Figure 4: Synthesized single-strand RNA oligonucleotides knock down KRT14 expression across two cell types. (A) Synthesized ssRNAs with phosphorothioate bonds on the first two and last two bases administered via lipofection to HaCat cells at varying concentrations. ARL-Oligo-ARL refers to a ssRNA with two hnRNPA1 recruiting loops on either side of the targeting domain. ARL-Oligo is composed of a single hnRNPA1 recruiting loop fused to the 5’ end of an RNA targeting sequence. A previously validated siRNA against KRT14 was used as a positive control at each concentration. Cells were harvested 48 hours post lipofection and fold change was determined relative to a lipofectamine carrier only control. (B) The single ARL-Oligo ssRNA and siRNA targeting KRT14 were lipofected into SCC9 cells. As previously, cells were harvested 48 hours post lipofection and fold change was determined relative to a lipofectamine carrier only control. Three replicates were performed in each experiment. Error bars show standard deviation between replicates. A Student’s t-test was used to determine significance.
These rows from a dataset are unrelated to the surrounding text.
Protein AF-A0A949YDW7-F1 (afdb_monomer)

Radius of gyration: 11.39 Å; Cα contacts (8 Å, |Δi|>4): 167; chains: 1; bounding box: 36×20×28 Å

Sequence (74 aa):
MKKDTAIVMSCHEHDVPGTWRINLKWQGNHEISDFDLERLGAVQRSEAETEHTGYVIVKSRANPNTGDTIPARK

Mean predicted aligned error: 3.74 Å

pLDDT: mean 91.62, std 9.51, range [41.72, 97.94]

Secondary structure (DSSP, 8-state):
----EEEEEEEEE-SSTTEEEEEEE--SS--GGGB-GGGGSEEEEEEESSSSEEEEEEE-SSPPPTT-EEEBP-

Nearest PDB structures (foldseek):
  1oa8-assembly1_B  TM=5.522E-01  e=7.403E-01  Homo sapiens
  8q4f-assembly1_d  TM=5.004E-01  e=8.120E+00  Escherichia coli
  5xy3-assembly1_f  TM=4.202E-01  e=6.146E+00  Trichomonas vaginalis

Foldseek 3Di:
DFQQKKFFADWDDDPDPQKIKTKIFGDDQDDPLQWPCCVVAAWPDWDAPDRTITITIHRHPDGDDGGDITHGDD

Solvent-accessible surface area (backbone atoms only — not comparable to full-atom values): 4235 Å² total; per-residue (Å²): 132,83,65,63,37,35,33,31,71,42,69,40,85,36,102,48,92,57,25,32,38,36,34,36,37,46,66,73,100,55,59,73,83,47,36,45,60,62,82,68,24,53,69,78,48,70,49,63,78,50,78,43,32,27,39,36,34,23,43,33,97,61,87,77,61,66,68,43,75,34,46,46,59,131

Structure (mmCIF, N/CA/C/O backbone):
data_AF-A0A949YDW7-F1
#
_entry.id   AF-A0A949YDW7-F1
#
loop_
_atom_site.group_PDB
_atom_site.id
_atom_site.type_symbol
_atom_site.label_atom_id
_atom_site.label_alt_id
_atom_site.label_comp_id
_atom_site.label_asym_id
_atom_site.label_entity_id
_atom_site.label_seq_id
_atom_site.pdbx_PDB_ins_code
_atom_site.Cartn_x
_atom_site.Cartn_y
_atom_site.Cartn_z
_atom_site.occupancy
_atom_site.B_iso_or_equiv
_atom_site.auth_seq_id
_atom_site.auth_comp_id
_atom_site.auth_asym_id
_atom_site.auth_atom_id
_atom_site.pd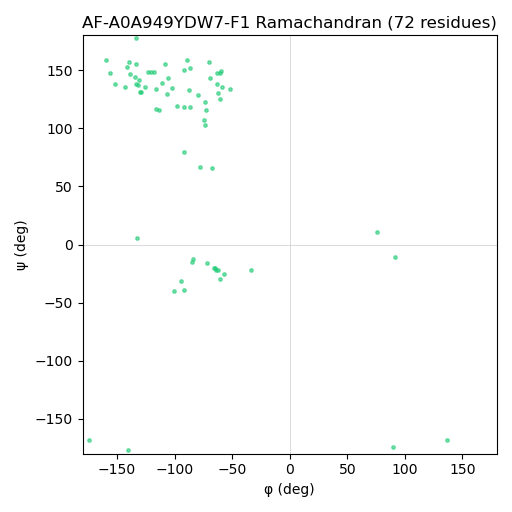bx_PDB_model_num
ATOM 1 N N . MET A 1 1 ? -21.143 3.576 8.787 1.00 41.72 1 MET A N 1
ATOM 2 C CA . MET A 1 1 ? -20.453 2.276 8.639 1.00 41.72 1 MET A CA 1
ATOM 3 C C . MET A 1 1 ? -19.080 2.554 8.068 1.00 41.72 1 MET A C 1
ATOM 5 O O . MET A 1 1 ? -18.995 3.248 7.061 1.00 41.72 1 MET A O 1
ATOM 9 N N . LYS A 1 2 ? -18.039 2.170 8.814 1.00 50.66 2 LYS A N 1
ATOM 10 C CA . LYS A 1 2 ? -16.636 2.494 8.531 1.00 50.66 2 LYS A CA 1
ATOM 11 C C . LYS A 1 2 ? -16.266 1.876 7.183 1.00 50.66 2 LYS A C 1
ATOM 13 O O . LYS A 1 2 ? -16.610 0.729 6.938 1.00 50.66 2 LYS A O 1
ATOM 18 N N . LYS A 1 3 ? -15.672 2.657 6.280 1.00 60.16 3 LYS A N 1
ATOM 19 C CA . LYS A 1 3 ? -15.173 2.098 5.023 1.00 60.16 3 LYS A CA 1
ATOM 20 C C . LYS A 1 3 ? -13.903 1.340 5.380 1.00 60.16 3 LYS A C 1
ATOM 22 O O . LYS A 1 3 ? -12.917 1.982 5.729 1.00 60.16 3 LYS A O 1
ATOM 27 N N . ASP A 1 4 ? -13.976 0.012 5.357 1.00 87.31 4 ASP A N 1
ATOM 28 C CA . ASP A 1 4 ? -12.855 -0.915 5.552 1.00 87.31 4 ASP A CA 1
ATOM 29 C C . ASP A 1 4 ? -11.885 -0.789 4.369 1.00 87.31 4 ASP A C 1
ATOM 31 O O . ASP A 1 4 ? -11.792 -1.646 3.492 1.00 87.31 4 ASP A O 1
ATOM 35 N N . THR A 1 5 ? -11.257 0.382 4.272 1.00 93.75 5 THR A N 1
ATOM 36 C CA . THR A 1 5 ? -10.410 0.795 3.161 1.00 93.75 5 THR A CA 1
ATOM 37 C C . THR A 1 5 ? -9.237 1.616 3.674 1.00 93.75 5 THR A C 1
ATOM 39 O O . THR A 1 5 ? -9.434 2.553 4.454 1.00 93.75 5 THR A O 1
ATOM 42 N N . ALA A 1 6 ? -8.046 1.333 3.163 1.00 95.94 6 ALA A N 1
ATOM 43 C CA . ALA A 1 6 ? -6.915 2.242 3.233 1.00 95.94 6 ALA A CA 1
ATOM 44 C C . ALA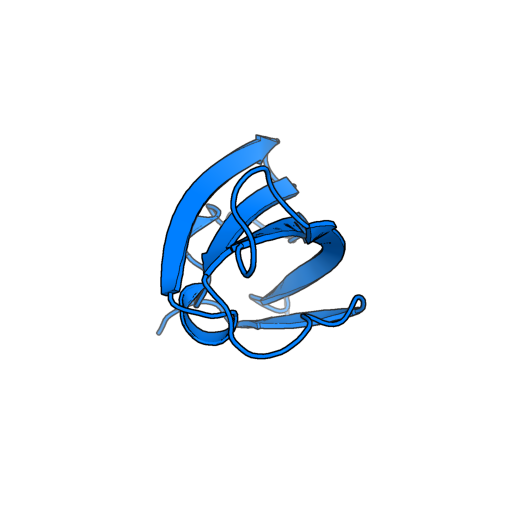 A 1 6 ? -6.951 3.221 2.051 1.00 95.94 6 ALA A C 1
ATOM 46 O O . ALA A 1 6 ? -7.480 2.913 0.983 1.00 95.94 6 ALA A O 1
ATOM 47 N N . ILE A 1 7 ? -6.394 4.411 2.244 1.00 96.81 7 ILE A N 1
ATOM 48 C CA . ILE A 1 7 ? -6.274 5.471 1.242 1.00 96.81 7 ILE A CA 1
ATOM 49 C C . ILE A 1 7 ? -4.791 5.701 0.975 1.00 96.81 7 ILE A C 1
ATOM 51 O O . ILE A 1 7 ? -4.004 5.825 1.918 1.00 96.81 7 ILE A O 1
ATOM 55 N N . VAL A 1 8 ? -4.416 5.788 -0.299 1.00 97.06 8 VAL A N 1
ATOM 56 C CA . VAL A 1 8 ? -3.063 6.157 -0.718 1.00 97.06 8 VAL A CA 1
ATOM 57 C C . VAL A 1 8 ? -2.842 7.645 -0.467 1.00 97.06 8 VAL A C 1
ATOM 59 O O . VAL A 1 8 ? -3.491 8.494 -1.076 1.00 97.06 8 VAL A O 1
ATOM 62 N N . MET A 1 9 ? -1.910 7.967 0.425 1.00 97.50 9 MET A N 1
ATOM 63 C CA . MET A 1 9 ? -1.590 9.341 0.816 1.00 97.50 9 MET A CA 1
ATOM 64 C C . MET A 1 9 ? -0.465 9.933 -0.029 1.00 97.50 9 MET A C 1
ATOM 66 O O . MET A 1 9 ? -0.512 11.111 -0.377 1.00 97.50 9 MET A O 1
ATOM 70 N N . SER A 1 10 ? 0.548 9.129 -0.351 1.00 96.56 10 SER A N 1
ATOM 71 C CA . SER A 1 10 ? 1.636 9.533 -1.237 1.00 96.56 10 SER A CA 1
ATOM 72 C C . SER A 1 10 ? 2.363 8.328 -1.827 1.00 96.56 10 SER A C 1
ATOM 74 O O . SER A 1 10 ? 2.335 7.230 -1.267 1.00 96.56 10 SER A O 1
ATOM 76 N N . CYS A 1 11 ? 3.039 8.563 -2.949 1.00 95.62 11 CYS A N 1
ATOM 77 C CA . CYS A 1 11 ? 3.817 7.576 -3.684 1.00 95.62 11 CYS A CA 1
ATOM 78 C C . CYS A 1 11 ? 5.206 8.141 -3.974 1.00 95.62 11 CYS A C 1
ATOM 80 O O . CYS A 1 11 ? 5.325 9.253 -4.489 1.00 95.62 11 CYS A O 1
ATOM 82 N N . HIS A 1 12 ? 6.246 7.370 -3.680 1.00 93.94 12 HIS A N 1
ATOM 83 C CA . HIS A 1 12 ? 7.632 7.741 -3.949 1.00 93.94 12 HIS A CA 1
ATOM 84 C C . HIS A 1 12 ? 8.349 6.561 -4.597 1.00 93.94 12 HIS A C 1
ATOM 86 O O . HIS A 1 12 ? 8.158 5.427 -4.155 1.00 93.94 12 HIS A O 1
ATOM 92 N N . GLU A 1 13 ? 9.171 6.806 -5.618 1.00 92.38 13 GLU A N 1
ATOM 93 C CA . GLU A 1 13 ? 10.108 5.777 -6.074 1.00 92.38 13 GLU A CA 1
ATOM 94 C C . GLU A 1 13 ? 11.018 5.390 -4.903 1.00 92.38 13 GLU A C 1
ATOM 96 O O . GLU A 1 13 ? 11.472 6.243 -4.138 1.00 92.38 13 GLU A O 1
ATOM 101 N N . HIS A 1 14 ? 11.220 4.091 -4.728 1.00 90.50 14 HIS A N 1
ATOM 102 C CA . HIS A 1 14 ? 12.078 3.533 -3.695 1.00 90.50 14 HIS A CA 1
ATOM 103 C C . HIS A 1 14 ? 13.347 2.976 -4.341 1.00 90.50 14 HIS A C 1
ATOM 105 O O . HIS A 1 14 ? 13.317 2.641 -5.518 1.00 90.50 14 HIS A O 1
ATOM 111 N N . ASP A 1 15 ? 14.432 2.889 -3.567 1.00 87.31 15 ASP A N 1
ATOM 112 C CA . ASP A 1 15 ? 15.850 2.659 -3.911 1.00 87.31 15 ASP A CA 1
ATOM 113 C C . ASP A 1 15 ? 16.175 1.740 -5.113 1.00 87.31 15 ASP A C 1
ATOM 115 O O . ASP A 1 15 ? 17.260 1.832 -5.689 1.00 87.31 15 ASP A O 1
ATOM 119 N N . VAL A 1 16 ? 15.257 0.858 -5.516 1.00 87.94 16 VAL A N 1
ATOM 120 C CA . VAL A 1 16 ? 15.345 0.012 -6.709 1.00 87.94 16 VAL A CA 1
ATOM 121 C C . VAL A 1 16 ? 14.388 0.505 -7.812 1.00 87.94 16 VAL A C 1
ATOM 123 O O . VAL A 1 16 ? 13.182 0.616 -7.571 1.00 87.94 16 VAL A O 1
ATOM 126 N N . PRO A 1 17 ? 14.855 0.693 -9.063 1.00 87.31 17 PRO A N 1
ATOM 127 C CA . PRO A 1 17 ? 13.996 1.101 -10.174 1.00 87.31 17 PRO A CA 1
ATOM 128 C C . PRO A 1 17 ? 12.746 0.226 -10.339 1.00 87.31 17 PRO A C 1
ATOM 130 O O . PRO A 1 17 ? 12.812 -1.008 -10.330 1.00 87.31 17 PRO A O 1
ATOM 133 N N . GLY A 1 18 ? 11.594 0.876 -10.514 1.00 89.38 18 GLY A N 1
ATOM 134 C CA . GLY A 1 18 ? 10.294 0.205 -10.614 1.00 89.38 18 GLY A CA 1
ATOM 135 C C . GLY A 1 18 ? 9.739 -0.300 -9.277 1.00 89.38 18 GLY A C 1
ATOM 136 O O . GLY A 1 18 ? 8.760 -1.054 -9.272 1.00 89.38 18 GLY A O 1
ATOM 137 N N . THR A 1 19 ? 10.348 0.090 -8.153 1.00 94.69 19 THR A N 1
ATOM 138 C CA . THR A 1 19 ? 9.773 -0.090 -6.818 1.00 94.69 19 THR A CA 1
ATOM 139 C C . THR A 1 19 ? 9.266 1.230 -6.261 1.00 94.69 19 THR A C 1
ATOM 141 O O . THR A 1 19 ? 9.848 2.287 -6.489 1.00 94.69 19 THR A O 1
ATOM 144 N N . TRP A 1 20 ? 8.153 1.160 -5.542 1.00 96.12 20 TRP A N 1
AT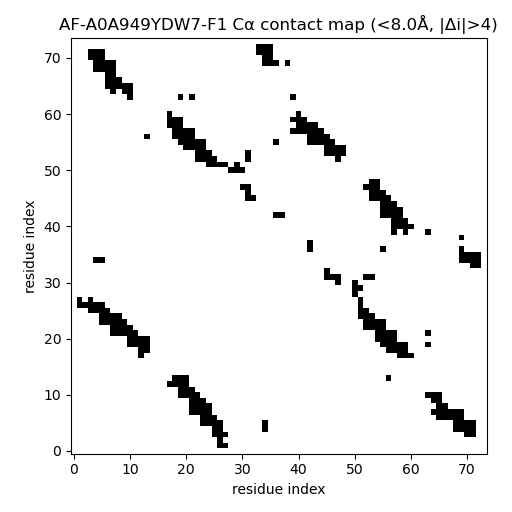OM 145 C CA . TRP A 1 20 ? 7.459 2.317 -5.000 1.00 96.12 20 TRP A CA 1
ATOM 146 C C . TRP A 1 20 ? 7.202 2.109 -3.521 1.00 96.12 20 TRP A C 1
ATOM 148 O O . TRP A 1 20 ? 6.660 1.073 -3.138 1.00 96.12 20 TRP A O 1
ATOM 158 N N . ARG A 1 21 ? 7.535 3.110 -2.707 1.00 96.62 21 ARG A N 1
ATOM 159 C CA . ARG A 1 21 ? 7.004 3.249 -1.354 1.00 96.62 21 ARG A CA 1
ATOM 160 C C . ARG A 1 21 ? 5.687 4.010 -1.440 1.00 96.62 21 ARG A C 1
ATOM 162 O O . ARG A 1 21 ? 5.652 5.162 -1.872 1.00 96.62 21 ARG A O 1
ATOM 169 N N . ILE A 1 22 ? 4.618 3.357 -1.016 1.00 97.25 22 ILE A N 1
ATOM 170 C CA . ILE A 1 22 ? 3.261 3.890 -1.019 1.00 97.25 22 ILE A CA 1
ATOM 171 C C . ILE A 1 22 ? 2.837 4.052 0.436 1.00 97.25 22 ILE A C 1
ATOM 173 O O . ILE A 1 22 ? 2.736 3.065 1.165 1.00 97.25 22 ILE A O 1
ATOM 177 N N . ASN A 1 23 ? 2.610 5.292 0.857 1.00 97.94 23 ASN A N 1
ATOM 178 C CA . ASN A 1 23 ? 2.165 5.603 2.209 1.00 97.94 23 ASN A CA 1
ATOM 179 C C . ASN A 1 23 ? 0.638 5.537 2.269 1.00 97.94 23 ASN A C 1
ATOM 181 O O . ASN A 1 23 ? -0.056 6.100 1.418 1.00 97.94 23 ASN A O 1
ATOM 185 N N . LEU A 1 24 ? 0.118 4.864 3.288 1.00 97.56 24 LEU A N 1
ATOM 186 C CA . LEU A 1 24 ? -1.289 4.535 3.454 1.00 97.56 24 LEU A CA 1
ATOM 187 C C . LEU A 1 24 ? -1.837 5.127 4.749 1.00 97.56 24 LEU A C 1
ATOM 189 O O . LEU A 1 24 ? -1.137 5.225 5.757 1.00 97.56 24 LEU A O 1
ATOM 193 N N . LYS A 1 25 ? -3.124 5.470 4.724 1.00 97.19 25 LYS A N 1
ATOM 194 C CA . LYS A 1 25 ? -3.900 5.842 5.908 1.00 97.19 25 LYS A CA 1
ATOM 195 C C . LYS A 1 25 ? -5.223 5.098 5.923 1.00 97.19 25 LYS A C 1
ATOM 197 O O . LYS A 1 25 ? -5.901 5.033 4.902 1.00 97.19 25 LYS A O 1
ATOM 202 N N . TRP A 1 26 ? -5.625 4.597 7.078 1.00 95.69 26 TRP A N 1
ATOM 203 C CA . TRP A 1 26 ? -6.916 3.941 7.270 1.00 95.69 26 TRP A CA 1
ATOM 204 C C . TRP A 1 26 ? -7.610 4.453 8.534 1.00 95.69 26 TRP A C 1
ATOM 206 O O . TRP A 1 26 ? -7.117 5.341 9.229 1.00 95.69 26 TRP A O 1
ATOM 216 N N . GLN A 1 27 ? -8.815 3.953 8.786 1.00 92.62 27 GLN A N 1
ATOM 217 C CA . GLN A 1 27 ? -9.581 4.233 9.996 1.00 92.62 27 GLN A CA 1
ATOM 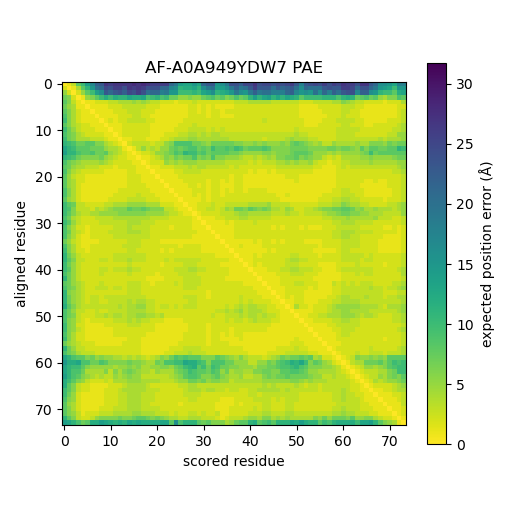218 C C . GLN A 1 27 ? -10.137 2.933 10.561 1.00 92.62 27 GLN A C 1
ATOM 220 O O . GLN A 1 27 ? -10.424 2.001 9.818 1.00 92.62 27 GLN A O 1
ATOM 225 N N . GLY A 1 28 ? -10.397 2.921 11.866 1.00 89.44 28 GLY A N 1
ATOM 226 C CA . GLY A 1 28 ? -10.908 1.738 12.548 1.00 89.44 28 GLY A CA 1
ATOM 227 C C . GLY A 1 28 ? -9.791 0.847 13.071 1.00 89.44 28 GLY A C 1
ATOM 228 O O . GLY A 1 28 ? -8.625 1.221 13.041 1.00 89.44 28 GLY A O 1
ATOM 229 N N . ASN A 1 29 ? -10.195 -0.303 13.600 1.00 90.56 29 ASN A N 1
ATOM 230 C CA . ASN A 1 29 ? -9.291 -1.273 14.199 1.00 90.56 29 ASN A CA 1
ATOM 231 C C . ASN A 1 29 ? -8.859 -2.267 13.119 1.00 90.56 29 ASN A C 1
ATOM 233 O O . ASN A 1 29 ? -9.472 -3.324 12.996 1.00 90.56 29 ASN A O 1
ATOM 237 N N . HIS A 1 30 ? -7.893 -1.849 12.304 1.00 91.81 30 HIS A N 1
ATOM 238 C CA . HIS A 1 30 ? -7.307 -2.636 11.219 1.00 91.81 30 HIS A CA 1
ATOM 239 C C . HIS A 1 30 ? -5.788 -2.568 11.321 1.00 91.81 30 HIS A C 1
ATOM 241 O O . HIS A 1 30 ? -5.230 -1.504 11.608 1.00 91.81 30 HIS A O 1
ATOM 247 N N . GLU A 1 31 ? -5.128 -3.678 11.035 1.00 93.44 31 GLU A N 1
ATOM 248 C CA . GLU A 1 31 ? -3.701 -3.726 10.751 1.00 93.44 31 GLU A CA 1
ATOM 249 C C . GLU A 1 31 ? -3.457 -3.517 9.251 1.00 93.44 31 GLU A C 1
ATOM 251 O O . GLU A 1 31 ? -4.328 -3.736 8.411 1.00 93.44 31 GLU A O 1
ATOM 256 N N . ILE A 1 32 ? -2.244 -3.109 8.868 1.00 95.00 32 ILE A N 1
ATOM 25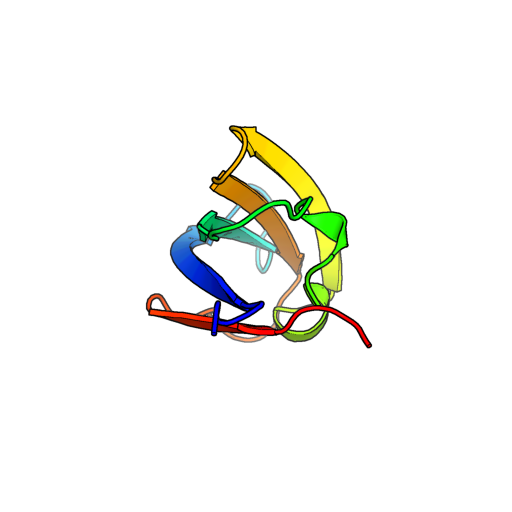7 C CA . ILE A 1 32 ? -1.919 -2.895 7.448 1.00 95.00 32 ILE A CA 1
ATOM 258 C C . ILE A 1 32 ? -2.078 -4.177 6.603 1.00 95.00 32 ILE A C 1
ATOM 260 O O . ILE A 1 32 ? -2.403 -4.104 5.417 1.00 95.00 32 ILE A O 1
ATOM 264 N N . SER A 1 33 ? -1.876 -5.347 7.216 1.00 94.50 33 SER A N 1
ATOM 265 C CA . SER A 1 33 ? -2.075 -6.672 6.614 1.00 94.50 33 SER A CA 1
ATOM 266 C C . SER A 1 33 ? -3.527 -6.966 6.249 1.00 94.50 33 SER A C 1
ATOM 268 O O . SER A 1 33 ? -3.762 -7.805 5.377 1.00 94.50 33 SER A O 1
ATOM 270 N N . ASP A 1 34 ? -4.483 -6.255 6.849 1.00 95.38 34 ASP A N 1
ATOM 271 C CA . ASP A 1 34 ? -5.906 -6.445 6.578 1.00 95.38 34 ASP A CA 1
ATOM 272 C C . ASP A 1 34 ? -6.298 -5.917 5.196 1.00 95.38 34 ASP A C 1
ATOM 274 O O . ASP A 1 34 ? -7.351 -6.281 4.685 1.00 95.38 34 ASP A O 1
ATOM 278 N N . PHE A 1 35 ? -5.465 -5.097 4.546 1.00 95.44 35 PHE A N 1
ATOM 279 C CA . PHE A 1 35 ? -5.745 -4.529 3.226 1.00 95.44 35 PHE A CA 1
ATOM 280 C C . PHE A 1 35 ? -5.198 -5.380 2.073 1.00 95.44 35 PHE A C 1
ATOM 282 O O . PHE A 1 35 ? -4.169 -6.057 2.173 1.00 95.44 35 PHE A O 1
ATOM 289 N N . ASP A 1 36 ? -5.885 -5.324 0.932 1.00 95.25 36 ASP A N 1
ATOM 290 C CA . ASP A 1 36 ? -5.496 -6.003 -0.306 1.00 95.25 36 ASP A CA 1
ATOM 291 C C . ASP A 1 36 ? -4.374 -5.243 -1.042 1.00 95.25 36 ASP A C 1
ATOM 293 O O . ASP A 1 36 ? -4.555 -4.649 -2.110 1.00 95.25 36 ASP A O 1
ATOM 297 N N . LEU A 1 37 ? -3.193 -5.218 -0.417 1.00 95.19 37 LEU A N 1
ATOM 298 C CA . LEU A 1 37 ? -2.010 -4.490 -0.890 1.00 95.19 37 LEU A CA 1
ATOM 299 C C . LEU A 1 37 ? -1.490 -4.989 -2.248 1.00 95.19 37 LEU A C 1
ATOM 301 O O . LEU A 1 37 ? -0.808 -4.249 -2.955 1.00 95.19 37 LEU A O 1
ATOM 305 N N . GLU A 1 38 ? -1.822 -6.221 -2.638 1.00 93.62 38 GLU A N 1
ATOM 306 C CA . GLU A 1 38 ? -1.390 -6.833 -3.901 1.00 93.62 38 GLU A CA 1
ATOM 307 C C . GLU A 1 38 ? -1.987 -6.123 -5.125 1.00 93.62 38 GLU A C 1
ATOM 309 O O . GLU A 1 38 ? -1.410 -6.156 -6.214 1.00 93.62 38 GLU A O 1
ATOM 314 N N . ARG A 1 39 ? -3.086 -5.376 -4.946 1.00 91.38 39 ARG A N 1
ATOM 315 C CA . ARG A 1 39 ? -3.663 -4.517 -5.995 1.00 91.38 39 ARG A CA 1
ATOM 316 C C . ARG A 1 39 ? -2.744 -3.377 -6.422 1.00 91.38 39 ARG A C 1
ATOM 318 O O . ARG A 1 39 ? -2.912 -2.851 -7.519 1.00 91.38 39 ARG A O 1
ATOM 325 N N . LEU A 1 40 ? -1.788 -2.996 -5.577 1.00 92.25 40 LEU A N 1
ATOM 326 C CA . LEU A 1 40 ? -0.807 -1.952 -5.874 1.00 92.25 40 LEU A CA 1
ATOM 327 C C . LEU A 1 40 ? 0.406 -2.486 -6.654 1.00 92.25 40 LEU A C 1
ATOM 329 O O . LEU A 1 40 ? 1.182 -1.702 -7.201 1.00 92.25 40 LEU A O 1
ATOM 333 N N . GLY A 1 41 ? 0.586 -3.809 -6.705 1.00 93.38 41 GLY A N 1
ATOM 334 C CA . GLY A 1 41 ? 1.716 -4.475 -7.342 1.00 93.38 41 GLY A CA 1
ATOM 335 C C . GLY A 1 41 ? 2.271 -5.619 -6.496 1.00 93.38 41 GLY A C 1
ATOM 336 O O . GLY A 1 41 ? 1.685 -6.038 -5.500 1.00 93.38 41 GLY A O 1
ATOM 337 N N . ALA A 1 42 ? 3.443 -6.124 -6.882 1.00 95.31 42 ALA A N 1
ATOM 338 C CA . ALA A 1 42 ? 4.096 -7.204 -6.151 1.00 95.31 42 ALA A CA 1
ATOM 339 C C . ALA A 1 42 ? 4.696 -6.675 -4.838 1.00 95.31 42 ALA A C 1
ATOM 341 O O . ALA A 1 42 ? 5.754 -6.036 -4.846 1.00 95.31 42 ALA A O 1
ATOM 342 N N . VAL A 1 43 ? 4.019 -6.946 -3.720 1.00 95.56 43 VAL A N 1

Figure 5: AROs show a functional phenotype in a cancer invasion model. (A) As previously, siRNA targeting KRT14 and an ssRNA ARO with a single hnRNPA1 recruiting loop fused to the 5’ end of a KRT14 targeting oligo were administered at 100 nM via lipofection in SCC9 cells and grown for 48 hours. 20,000 cells were seeded inside a matrigel-coated transwell for a Boyden chamber invasion assay and allowed to migrate through the pores to the other side of the membrane for 24 hours. Cells were then stained with crystal violet and invading cells were imaged and counted. Two replicates were preformed of this experiment. Error bars show standard deviation between replicates. A Student’s t test was used to determine significance. (B)Representative images of crystal violet stained invading cells in each condition. (C) Protein abundance of KRT14 in cells lipofected with either ARO (ssRNA ARL-Oligo) or anti-KRT14 siRNA at a final concentration of 100 nM. Each condition was performed in triplicate and total protein was harvested 48 hours after lipofection. Western blots were preformed using KRT14 mouse primary antibody and an anti-mouse HRP conjugated secondary antibody, and total protein load using a stain free gel was used as a loading control for normalization.